=== Section Start ===

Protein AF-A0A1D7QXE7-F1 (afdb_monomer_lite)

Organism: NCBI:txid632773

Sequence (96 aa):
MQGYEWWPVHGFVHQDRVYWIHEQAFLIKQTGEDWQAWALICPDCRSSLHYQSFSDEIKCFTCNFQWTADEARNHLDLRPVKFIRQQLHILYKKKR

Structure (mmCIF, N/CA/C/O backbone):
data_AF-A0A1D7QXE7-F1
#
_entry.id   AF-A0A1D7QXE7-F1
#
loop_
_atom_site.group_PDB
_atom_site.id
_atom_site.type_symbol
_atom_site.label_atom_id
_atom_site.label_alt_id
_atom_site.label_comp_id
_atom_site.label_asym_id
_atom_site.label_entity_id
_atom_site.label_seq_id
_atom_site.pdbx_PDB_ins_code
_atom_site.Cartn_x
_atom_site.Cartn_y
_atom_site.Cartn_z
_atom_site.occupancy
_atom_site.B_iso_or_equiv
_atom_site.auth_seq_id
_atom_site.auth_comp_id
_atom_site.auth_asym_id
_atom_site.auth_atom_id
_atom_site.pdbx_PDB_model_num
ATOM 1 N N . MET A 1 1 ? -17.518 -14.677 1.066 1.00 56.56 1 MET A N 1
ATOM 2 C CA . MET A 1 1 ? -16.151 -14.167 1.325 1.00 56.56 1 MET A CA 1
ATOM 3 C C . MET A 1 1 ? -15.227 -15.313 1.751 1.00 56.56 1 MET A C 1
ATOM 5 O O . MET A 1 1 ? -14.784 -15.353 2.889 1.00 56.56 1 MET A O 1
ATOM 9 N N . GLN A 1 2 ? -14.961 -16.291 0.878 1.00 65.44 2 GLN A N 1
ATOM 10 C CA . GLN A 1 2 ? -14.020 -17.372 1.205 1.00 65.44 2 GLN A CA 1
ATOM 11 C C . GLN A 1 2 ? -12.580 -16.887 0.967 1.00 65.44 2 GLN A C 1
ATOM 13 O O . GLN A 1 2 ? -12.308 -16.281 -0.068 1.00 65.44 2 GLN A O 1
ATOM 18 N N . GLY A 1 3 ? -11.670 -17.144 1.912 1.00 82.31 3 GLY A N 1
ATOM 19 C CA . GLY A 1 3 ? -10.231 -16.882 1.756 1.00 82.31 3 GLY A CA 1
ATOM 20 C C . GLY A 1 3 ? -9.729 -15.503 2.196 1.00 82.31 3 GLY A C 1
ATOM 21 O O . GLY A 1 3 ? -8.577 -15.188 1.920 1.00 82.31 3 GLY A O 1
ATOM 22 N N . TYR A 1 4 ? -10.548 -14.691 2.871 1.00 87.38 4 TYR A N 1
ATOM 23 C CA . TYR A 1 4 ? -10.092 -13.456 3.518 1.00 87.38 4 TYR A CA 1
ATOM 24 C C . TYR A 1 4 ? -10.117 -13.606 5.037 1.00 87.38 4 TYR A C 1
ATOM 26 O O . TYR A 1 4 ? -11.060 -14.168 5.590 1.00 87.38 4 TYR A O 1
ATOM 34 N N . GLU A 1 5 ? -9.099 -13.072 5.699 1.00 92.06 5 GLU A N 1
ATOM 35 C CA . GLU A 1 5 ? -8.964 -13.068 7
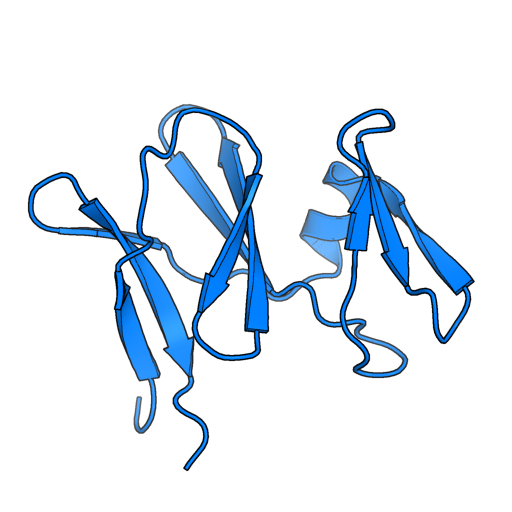.154 1.00 92.06 5 GLU A CA 1
ATOM 36 C C . GLU A 1 5 ? -8.416 -11.719 7.628 1.00 92.06 5 GLU A C 1
ATOM 38 O O . GLU A 1 5 ? -7.713 -11.011 6.904 1.00 92.06 5 GLU A O 1
ATOM 43 N N . TRP A 1 6 ? -8.795 -11.340 8.846 1.00 92.50 6 TRP A N 1
ATOM 44 C CA . TRP A 1 6 ? -8.291 -10.138 9.494 1.00 92.50 6 TRP A CA 1
ATOM 45 C C . TRP A 1 6 ? -6.940 -10.450 10.112 1.00 92.50 6 TRP A C 1
ATOM 47 O O . TRP A 1 6 ? -6.872 -11.224 11.064 1.00 92.50 6 TRP A O 1
ATOM 57 N N . TRP A 1 7 ? -5.890 -9.839 9.578 1.00 92.44 7 TRP A N 1
ATOM 58 C CA . TRP A 1 7 ? -4.535 -10.057 10.059 1.00 92.44 7 TRP A CA 1
ATOM 59 C C . TRP A 1 7 ? -4.067 -8.895 10.923 1.00 92.44 7 TRP A C 1
ATOM 61 O O . TRP A 1 7 ? -4.233 -7.743 10.511 1.00 92.44 7 TRP A O 1
ATOM 71 N N . PRO A 1 8 ? -3.495 -9.179 12.105 1.00 91.38 8 PRO A N 1
ATOM 72 C CA . PRO A 1 8 ? -2.948 -8.147 12.961 1.00 91.38 8 PRO A CA 1
ATOM 73 C C . PRO A 1 8 ? -1.765 -7.467 12.279 1.00 91.38 8 PRO A C 1
ATOM 75 O O . PRO A 1 8 ? -0.855 -8.116 11.762 1.00 91.38 8 PRO A O 1
ATOM 78 N N . VAL A 1 9 ? -1.753 -6.143 12.336 1.00 87.62 9 VAL A N 1
ATOM 79 C CA . VAL A 1 9 ? -0.561 -5.357 12.052 1.00 87.62 9 VAL A CA 1
ATOM 80 C C . VAL A 1 9 ? 0.274 -5.344 13.327 1.00 87.62 9 VAL A C 1
ATOM 82 O O . VAL A 1 9 ? -0.194 -4.942 14.396 1.00 87.62 9 VAL A O 1
ATOM 85 N N . HIS A 1 10 ? 1.492 -5.871 13.241 1.00 80.31 10 HIS A N 1
ATOM 86 C CA . HIS A 1 10 ? 2.411 -5.911 14.372 1.00 80.31 10 HIS A CA 1
ATOM 87 C C . HIS A 1 10 ? 3.222 -4.615 14.455 1.00 80.31 10 HIS A C 1
ATOM 89 O O . HIS A 1 10 ? 3.730 -4.118 13.451 1.00 80.31 10 HIS A O 1
ATOM 95 N N . GLY A 1 11 ? 3.367 -4.100 15.676 1.00 71.12 11 GLY A N 1
ATOM 96 C CA . GLY A 1 11 ? 4.061 -2.848 15.967 1.00 71.12 11 GLY A CA 1
ATOM 97 C C . GLY A 1 11 ? 3.107 -1.691 16.250 1.00 71.12 11 GLY A C 1
ATOM 98 O O . GLY A 1 11 ? 1.898 -1.781 16.042 1.00 71.12 11 GLY A O 1
ATOM 99 N N . PHE A 1 12 ? 3.665 -0.596 16.756 1.00 65.38 12 PHE A N 1
ATOM 100 C CA . PHE A 1 12 ? 2.895 0.614 16.988 1.00 65.38 12 PHE A CA 1
ATOM 101 C C . PHE A 1 12 ? 2.648 1.341 15.665 1.00 65.38 12 PHE A C 1
ATOM 103 O O . PHE A 1 12 ? 3.593 1.677 14.945 1.00 65.38 12 PHE A O 1
ATOM 110 N N . VAL A 1 13 ? 1.378 1.579 15.347 1.00 65.06 13 VAL A N 1
ATOM 111 C CA . VAL A 1 13 ? 0.981 2.377 14.186 1.00 65.06 13 VAL A CA 1
ATOM 112 C C . VAL A 1 13 ? 0.850 3.824 14.649 1.00 65.06 13 VAL A C 1
ATOM 114 O O . VAL A 1 13 ? -0.169 4.224 15.199 1.00 65.06 13 VAL A O 1
ATOM 117 N N . HIS A 1 14 ? 1.937 4.582 14.521 1.00 63.25 14 HIS A N 1
ATOM 118 C CA . HIS A 1 14 ? 1.981 5.995 14.920 1.00 63.25 14 HIS A CA 1
ATOM 119 C C . HIS A 1 14 ? 2.116 6.953 13.730 1.00 63.25 14 HIS A C 1
ATOM 121 O O . HIS A 1 14 ? 1.984 8.157 13.918 1.00 63.25 14 HIS A O 1
ATOM 127 N N . GLN A 1 15 ? 2.430 6.442 12.534 1.00 68.44 15 GLN A N 1
ATOM 128 C CA . GLN A 1 15 ? 2.751 7.228 11.340 1.00 68.44 15 GLN A CA 1
ATOM 129 C C . GLN A 1 15 ? 2.488 6.419 10.067 1.00 68.44 15 GLN A C 1
ATOM 131 O O . GLN A 1 15 ? 2.366 5.191 10.121 1.00 68.44 15 GLN A O 1
ATOM 136 N N . ASP A 1 16 ? 2.508 7.117 8.934 1.00 75.44 16 ASP A N 1
ATOM 137 C CA . ASP A 1 16 ? 2.432 6.551 7.592 1.00 75.44 16 ASP A CA 1
ATOM 138 C C . ASP A 1 16 ? 3.596 5.595 7.348 1.00 75.44 16 ASP A C 1
ATOM 140 O O . ASP A 1 16 ? 4.762 5.996 7.273 1.00 75.44 16 ASP A O 1
ATOM 144 N N . ARG A 1 17 ? 3.292 4.299 7.285 1.00 85.31 17 ARG A N 1
ATOM 145 C CA . ARG A 1 17 ? 4.315 3.252 7.247 1.00 85.31 17 ARG A CA 1
ATOM 146 C C . ARG A 1 17 ? 3.903 2.076 6.390 1.00 85.31 17 ARG A C 1
ATOM 148 O O . ARG A 1 17 ? 2.725 1.764 6.225 1.00 85.31 17 ARG A O 1
ATOM 155 N N . VAL A 1 18 ? 4.924 1.394 5.882 1.00 89.75 18 VAL A N 1
ATOM 156 C CA . VAL A 1 18 ? 4.764 0.114 5.201 1.00 89.75 18 VAL A CA 1
ATOM 157 C C . VAL A 1 18 ? 4.753 -1.008 6.224 1.00 89.75 18 VAL A C 1
ATOM 159 O O . VAL A 1 18 ? 5.670 -1.124 7.037 1.00 89.75 18 VAL A O 1
ATOM 162 N N . TYR A 1 19 ? 3.745 -1.865 6.132 1.00 89.62 19 TYR A N 1
ATOM 163 C CA . TYR A 1 19 ? 3.627 -3.083 6.916 1.00 89.62 19 TYR A CA 1
ATOM 164 C C . TYR A 1 19 ? 3.547 -4.295 6.004 1.00 89.62 19 TYR A C 1
ATOM 166 O O . TYR A 1 19 ? 2.938 -4.253 4.937 1.00 89.62 19 TYR A O 1
ATOM 174 N N . TRP A 1 20 ? 4.154 -5.388 6.448 1.00 87.31 20 TRP A N 1
ATOM 175 C CA . TRP A 1 20 ? 4.173 -6.647 5.719 1.00 87.31 20 TRP A CA 1
ATOM 176 C C . TRP A 1 20 ? 3.247 -7.642 6.403 1.00 87.31 20 TRP A C 1
ATOM 178 O O . TRP A 1 20 ? 3.367 -7.888 7.602 1.00 87.31 20 TRP A O 1
ATOM 188 N N . ILE A 1 21 ? 2.327 -8.217 5.632 1.00 88.06 21 ILE A N 1
ATOM 189 C CA . ILE A 1 21 ? 1.528 -9.372 6.042 1.00 88.06 21 ILE A CA 1
ATOM 190 C C . ILE A 1 21 ? 1.916 -10.505 5.098 1.00 88.06 21 ILE A C 1
ATOM 192 O O . ILE A 1 21 ? 1.604 -10.469 3.904 1.00 88.06 21 ILE A O 1
ATOM 196 N N . HIS A 1 22 ? 2.647 -11.487 5.631 1.00 86.12 22 HIS A N 1
ATOM 197 C CA . HIS A 1 22 ? 3.363 -12.489 4
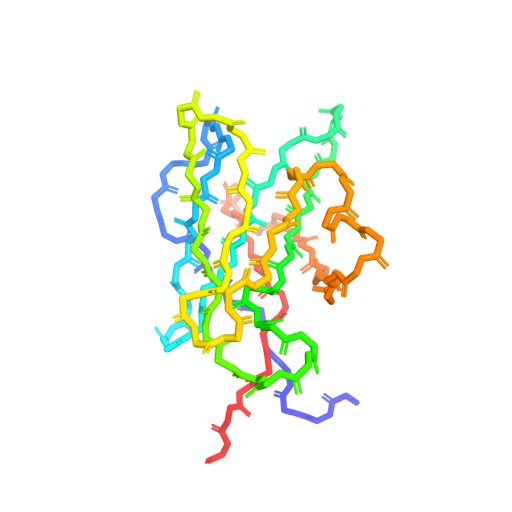.839 1.00 86.12 22 HIS A CA 1
ATOM 198 C C . HIS A 1 22 ? 4.257 -11.823 3.774 1.00 86.12 22 HIS A C 1
ATOM 200 O O . HIS A 1 22 ? 5.138 -11.041 4.114 1.00 86.12 22 HIS A O 1
ATOM 206 N N . GLU A 1 23 ? 4.024 -12.106 2.493 1.00 85.62 23 GLU A N 1
ATOM 207 C CA . GLU A 1 23 ? 4.809 -11.591 1.363 1.00 85.62 23 GLU A CA 1
ATOM 208 C C . GLU A 1 23 ? 4.224 -10.312 0.743 1.00 85.62 23 GLU A C 1
ATOM 210 O O . GLU A 1 23 ? 4.734 -9.824 -0.263 1.00 85.62 23 GLU A O 1
ATOM 215 N N . GLN A 1 24 ? 3.125 -9.781 1.289 1.00 89.62 24 GLN A N 1
ATOM 216 C CA . GLN A 1 24 ? 2.459 -8.608 0.732 1.00 89.62 24 GLN A CA 1
ATOM 217 C C . GLN A 1 24 ? 2.684 -7.378 1.607 1.00 89.62 24 GLN A C 1
ATOM 219 O O . GLN A 1 24 ? 2.354 -7.373 2.795 1.00 89.62 24 GLN A O 1
ATOM 224 N N . ALA A 1 25 ? 3.197 -6.320 0.983 1.00 92.00 25 ALA A N 1
ATOM 225 C CA . ALA A 1 25 ? 3.353 -5.017 1.602 1.00 92.00 25 ALA A CA 1
ATOM 226 C C . ALA A 1 25 ? 2.064 -4.188 1.494 1.00 92.00 25 ALA A C 1
ATOM 228 O O . ALA A 1 25 ? 1.354 -4.218 0.483 1.00 92.00 25 ALA A O 1
ATOM 229 N N . PHE A 1 26 ? 1.787 -3.424 2.543 1.00 92.81 26 PHE A N 1
ATOM 230 C CA . PHE A 1 26 ? 0.682 -2.484 2.641 1.00 92.81 26 PHE A CA 1
ATOM 231 C C . PHE A 1 26 ? 1.209 -1.137 3.108 1.00 92.81 26 PHE A C 1
ATOM 233 O O . PHE A 1 26 ? 1.902 -1.080 4.121 1.00 92.81 26 PHE A O 1
ATOM 240 N N . LEU A 1 27 ? 0.861 -0.060 2.409 1.00 92.38 27 LEU A N 1
ATOM 241 C CA . LEU A 1 27 ? 1.023 1.286 2.947 1.00 92.38 27 LEU A CA 1
ATOM 242 C C . LEU A 1 27 ? -0.180 1.574 3.834 1.00 92.38 27 LEU A C 1
ATOM 244 O O . LEU A 1 27 ? -1.311 1.507 3.360 1.00 92.38 27 LEU A O 1
ATOM 248 N N . ILE A 1 28 ? 0.064 1.877 5.102 1.00 90.62 28 ILE A N 1
ATOM 249 C CA . ILE A 1 28 ? -0.965 2.287 6.051 1.00 90.62 28 ILE A CA 1
ATOM 250 C C . ILE A 1 28 ? -0.791 3.782 6.309 1.00 90.62 28 ILE A C 1
ATOM 252 O O . ILE A 1 28 ? 0.301 4.191 6.701 1.00 90.62 28 ILE A O 1
ATOM 256 N N . LYS A 1 29 ? -1.848 4.573 6.100 1.00 86.62 29 LYS A N 1
ATOM 257 C CA . LYS A 1 29 ? -1.884 6.031 6.335 1.00 86.62 29 LYS A CA 1
ATOM 258 C C . LYS A 1 29 ? -3.070 6.355 7.231 1.00 86.62 29 LYS A C 1
ATOM 260 O O . LYS A 1 29 ? -4.132 5.733 7.106 1.00 86.62 29 LYS A O 1
ATOM 265 N N . GLN A 1 30 ? -2.889 7.324 8.119 1.00 86.00 30 GLN A N 1
ATOM 266 C CA . GLN A 1 30 ? -3.995 7.884 8.885 1.00 86.00 30 GLN A CA 1
ATOM 267 C C . GLN A 1 30 ? -4.590 9.065 8.109 1.00 86.00 30 GLN A C 1
ATOM 269 O O . GLN A 1 30 ? -3.880 9.988 7.715 1.00 86.00 30 GLN A O 1
ATOM 274 N N . THR A 1 31 ? -5.898 9.041 7.872 1.00 79.81 31 THR A N 1
ATOM 275 C CA . THR A 1 31 ? -6.633 10.092 7.159 1.00 79.81 31 THR A CA 1
ATOM 276 C C . THR A 1 31 ? -7.725 10.640 8.067 1.00 79.81 31 THR A C 1
ATOM 278 O O . THR A 1 31 ? -8.830 10.103 8.117 1.00 79.81 31 THR A O 1
ATOM 281 N N . GLY A 1 32 ? -7.406 11.701 8.812 1.00 83.25 32 GLY A N 1
ATOM 282 C CA . GLY A 1 32 ? -8.281 12.206 9.871 1.00 83.25 32 GLY 
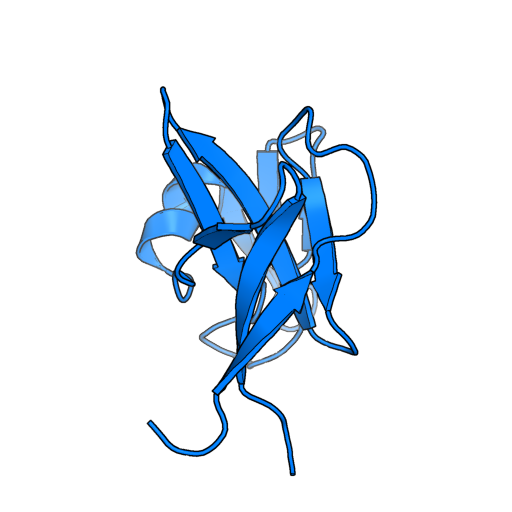A CA 1
ATOM 283 C C . GLY A 1 32 ? -8.350 11.224 11.044 1.00 83.25 32 GLY A C 1
ATOM 284 O O . GLY A 1 32 ? -7.322 10.862 11.618 1.00 83.25 32 GLY A O 1
ATOM 285 N N . GLU A 1 33 ? -9.558 10.790 11.394 1.00 83.94 33 GLU A N 1
ATOM 286 C CA . GLU A 1 33 ? -9.791 9.794 12.453 1.00 83.94 33 GLU A CA 1
ATOM 287 C C . GLU A 1 33 ? -9.720 8.347 11.938 1.00 83.94 33 GLU A C 1
ATOM 289 O O . GLU A 1 33 ? -9.592 7.408 12.726 1.00 83.94 33 GLU A O 1
ATOM 294 N N . ASP A 1 34 ? -9.742 8.167 10.616 1.00 85.75 34 ASP A N 1
ATOM 295 C CA . ASP A 1 34 ? -9.754 6.859 9.979 1.00 85.75 34 ASP A CA 1
ATOM 296 C C . ASP A 1 34 ? -8.354 6.387 9.592 1.00 85.75 34 ASP A C 1
ATOM 298 O O . ASP A 1 34 ? -
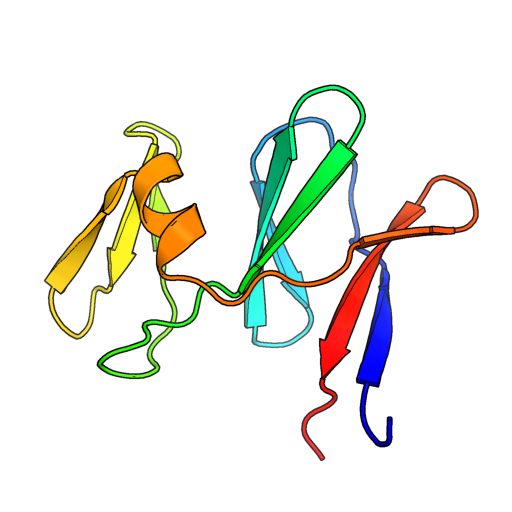7.441 7.164 9.301 1.00 85.75 34 ASP A O 1
ATOM 302 N N . TRP A 1 35 ? -8.207 5.068 9.533 1.00 88.19 35 TRP A N 1
ATOM 303 C CA . TRP A 1 35 ? -7.029 4.410 8.988 1.00 88.19 35 TRP A CA 1
ATOM 304 C C . TRP A 1 35 ? -7.367 3.814 7.627 1.00 88.19 35 TRP A C 1
ATOM 306 O O . TRP A 1 35 ? -8.467 3.306 7.410 1.00 88.19 35 TRP A O 1
ATOM 316 N N . GLN A 1 36 ? -6.409 3.843 6.711 1.00 90.50 36 GLN A N 1
ATOM 317 C CA . GLN A 1 36 ? -6.538 3.250 5.384 1.00 90.50 36 GLN A CA 1
ATOM 318 C C . GLN A 1 36 ? -5.291 2.427 5.075 1.00 90.50 36 GLN A C 1
ATOM 320 O O . GLN A 1 36 ? -4.189 2.783 5.493 1.00 90.50 36 GLN A O 1
ATOM 325 N N . ALA A 1 37 ? -5.466 1.309 4.369 1.00 92.56 37 ALA A N 1
ATOM 326 C CA . ALA A 1 37 ? -4.367 0.445 3.957 1.00 92.56 37 ALA A CA 1
ATOM 327 C C . ALA A 1 37 ? -4.446 0.163 2.457 1.00 92.56 37 ALA A C 1
ATOM 329 O O . ALA A 1 37 ? -5.437 -0.392 1.996 1.00 92.56 37 ALA A O 1
ATOM 330 N N . TRP A 1 38 ? -3.398 0.467 1.698 1.00 93.81 38 TRP A N 1
ATOM 331 C CA . TRP A 1 38 ? -3.322 0.148 0.270 1.00 93.81 38 TRP A CA 1
ATOM 332 C C . TRP A 1 38 ? -2.338 -0.982 0.029 1.00 93.81 38 TRP A C 1
ATOM 334 O O . TRP A 1 38 ? -1.214 -0.957 0.532 1.00 93.81 38 TRP A O 1
ATOM 344 N N . ALA A 1 39 ? -2.746 -1.974 -0.759 1.00 93.94 39 ALA A N 1
ATOM 345 C CA . ALA A 1 39 ? -1.845 -3.027 -1.202 1.00 93.94 39 ALA A CA 1
ATOM 346 C C . ALA A 1 39 ? -0.766 -2.452 -2.132 1.00 93.94 39 ALA A C 1
ATOM 348 O O . ALA A 1 39 ? -1.078 -1.904 -3.188 1.00 93.94 39 ALA A O 1
ATOM 349 N N . LEU A 1 40 ? 0.505 -2.640 -1.780 1.00 94.31 40 LEU A N 1
ATOM 350 C CA . LEU A 1 40 ? 1.649 -2.191 -2.571 1.00 94.31 40 LEU A CA 1
ATOM 351 C C . LEU A 1 40 ? 1.986 -3.203 -3.672 1.00 94.31 40 LEU A C 1
ATOM 353 O O . LEU A 1 40 ? 3.045 -3.828 -3.676 1.00 94.31 40 LEU A O 1
ATOM 357 N N . ILE A 1 41 ? 1.052 -3.372 -4.607 1.00 94.00 41 ILE A N 1
ATOM 358 C CA . ILE A 1 41 ? 1.198 -4.220 -5.792 1.00 94.00 41 ILE A CA 1
ATOM 359 C C . ILE A 1 41 ? 0.973 -3.350 -7.022 1.00 94.00 41 ILE A C 1
ATOM 361 O O . ILE A 1 41 ? -0.071 -2.716 -7.150 1.00 94.00 41 ILE A O 1
ATOM 365 N N . CYS A 1 42 ? 1.939 -3.344 -7.937 1.00 93.88 42 CYS A N 1
ATOM 366 C CA . CYS A 1 42 ? 1.847 -2.587 -9.175 1.00 93.88 42 CYS A CA 1
ATOM 367 C C . CYS A 1 42 ? 0.673 -3.116 -10.017 1.00 93.88 42 CYS A C 1
ATOM 369 O O . CYS A 1 42 ? 0.631 -4.320 -10.292 1.00 93.88 42 CYS A O 1
ATOM 371 N N . PRO A 1 43 ? -0.281 -2.270 -10.439 1.00 92.31 43 PRO A N 1
ATOM 372 C CA . PRO A 1 43 ? -1.386 -2.721 -11.277 1.00 92.31 43 PRO A CA 1
ATOM 373 C C . PRO A 1 43 ? -0.905 -3.203 -12.652 1.00 92.31 43 PRO A C 1
ATOM 375 O O . PRO A 1 43 ? -1.457 -4.181 -13.153 1.00 92.31 43 PRO A O 1
ATOM 378 N N . ASP A 1 44 ? 0.162 -2.606 -13.194 1.00 92.44 44 ASP A N 1
ATOM 379 C CA . ASP A 1 44 ? 0.654 -2.896 -14.547 1.00 92.44 44 ASP A CA 1
ATOM 380 C C . ASP A 1 44 ? 1.433 -4.214 -14.625 1.00 92.44 44 ASP A C 1
ATOM 382 O O . ASP A 1 44 ? 1.150 -5.064 -15.464 1.00 92.44 44 ASP A O 1
ATOM 386 N N . CYS A 1 45 ? 2.423 -4.401 -13.745 1.00 94.19 45 CYS A N 1
ATOM 387 C CA . CYS A 1 45 ? 3.339 -5.549 -13.814 1.00 94.19 45 CYS A CA 1
ATOM 388 C C . CYS A 1 45 ? 3.208 -6.534 -12.648 1.00 94.19 45 CYS A C 1
ATOM 390 O O . CYS A 1 45 ? 3.899 -7.548 -12.624 1.00 94.19 45 CYS A O 1
ATOM 392 N N . ARG A 1 46 ? 2.327 -6.259 -11.676 1.00 92.94 46 ARG A N 1
ATOM 393 C CA . ARG A 1 46 ? 2.063 -7.108 -10.497 1.00 92.94 46 ARG A CA 1
ATOM 394 C C . ARG A 1 46 ? 3.252 -7.311 -9.548 1.00 92.94 46 ARG A C 1
ATOM 396 O O . ARG A 1 46 ? 3.099 -8.030 -8.561 1.00 92.94 46 ARG A O 1
ATOM 403 N N . SER A 1 47 ? 4.385 -6.650 -9.787 1.00 93.88 47 SER A N 1
ATOM 404 C CA . SER A 1 47 ? 5.512 -6.576 -8.850 1.00 93.88 47 SER A CA 1
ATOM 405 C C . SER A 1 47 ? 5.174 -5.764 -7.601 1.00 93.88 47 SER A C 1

=== Section End ===

*WHAT IS NEEDED*.
Copy the line containing "ATOM 404 C CA" exactly. Then copy every line after it through the end of the listing, and nothing more.

*OUTPUT*.
ATOM 404 C CA . SER A 1 47 ? 5.512 -6.576 -8.850 1.00 93.88 47 SER A CA 1
ATOM 405 C C . SER A 1 47 ? 5.174 -5.764 -7.601 1.00 93.88 47 SER A C 1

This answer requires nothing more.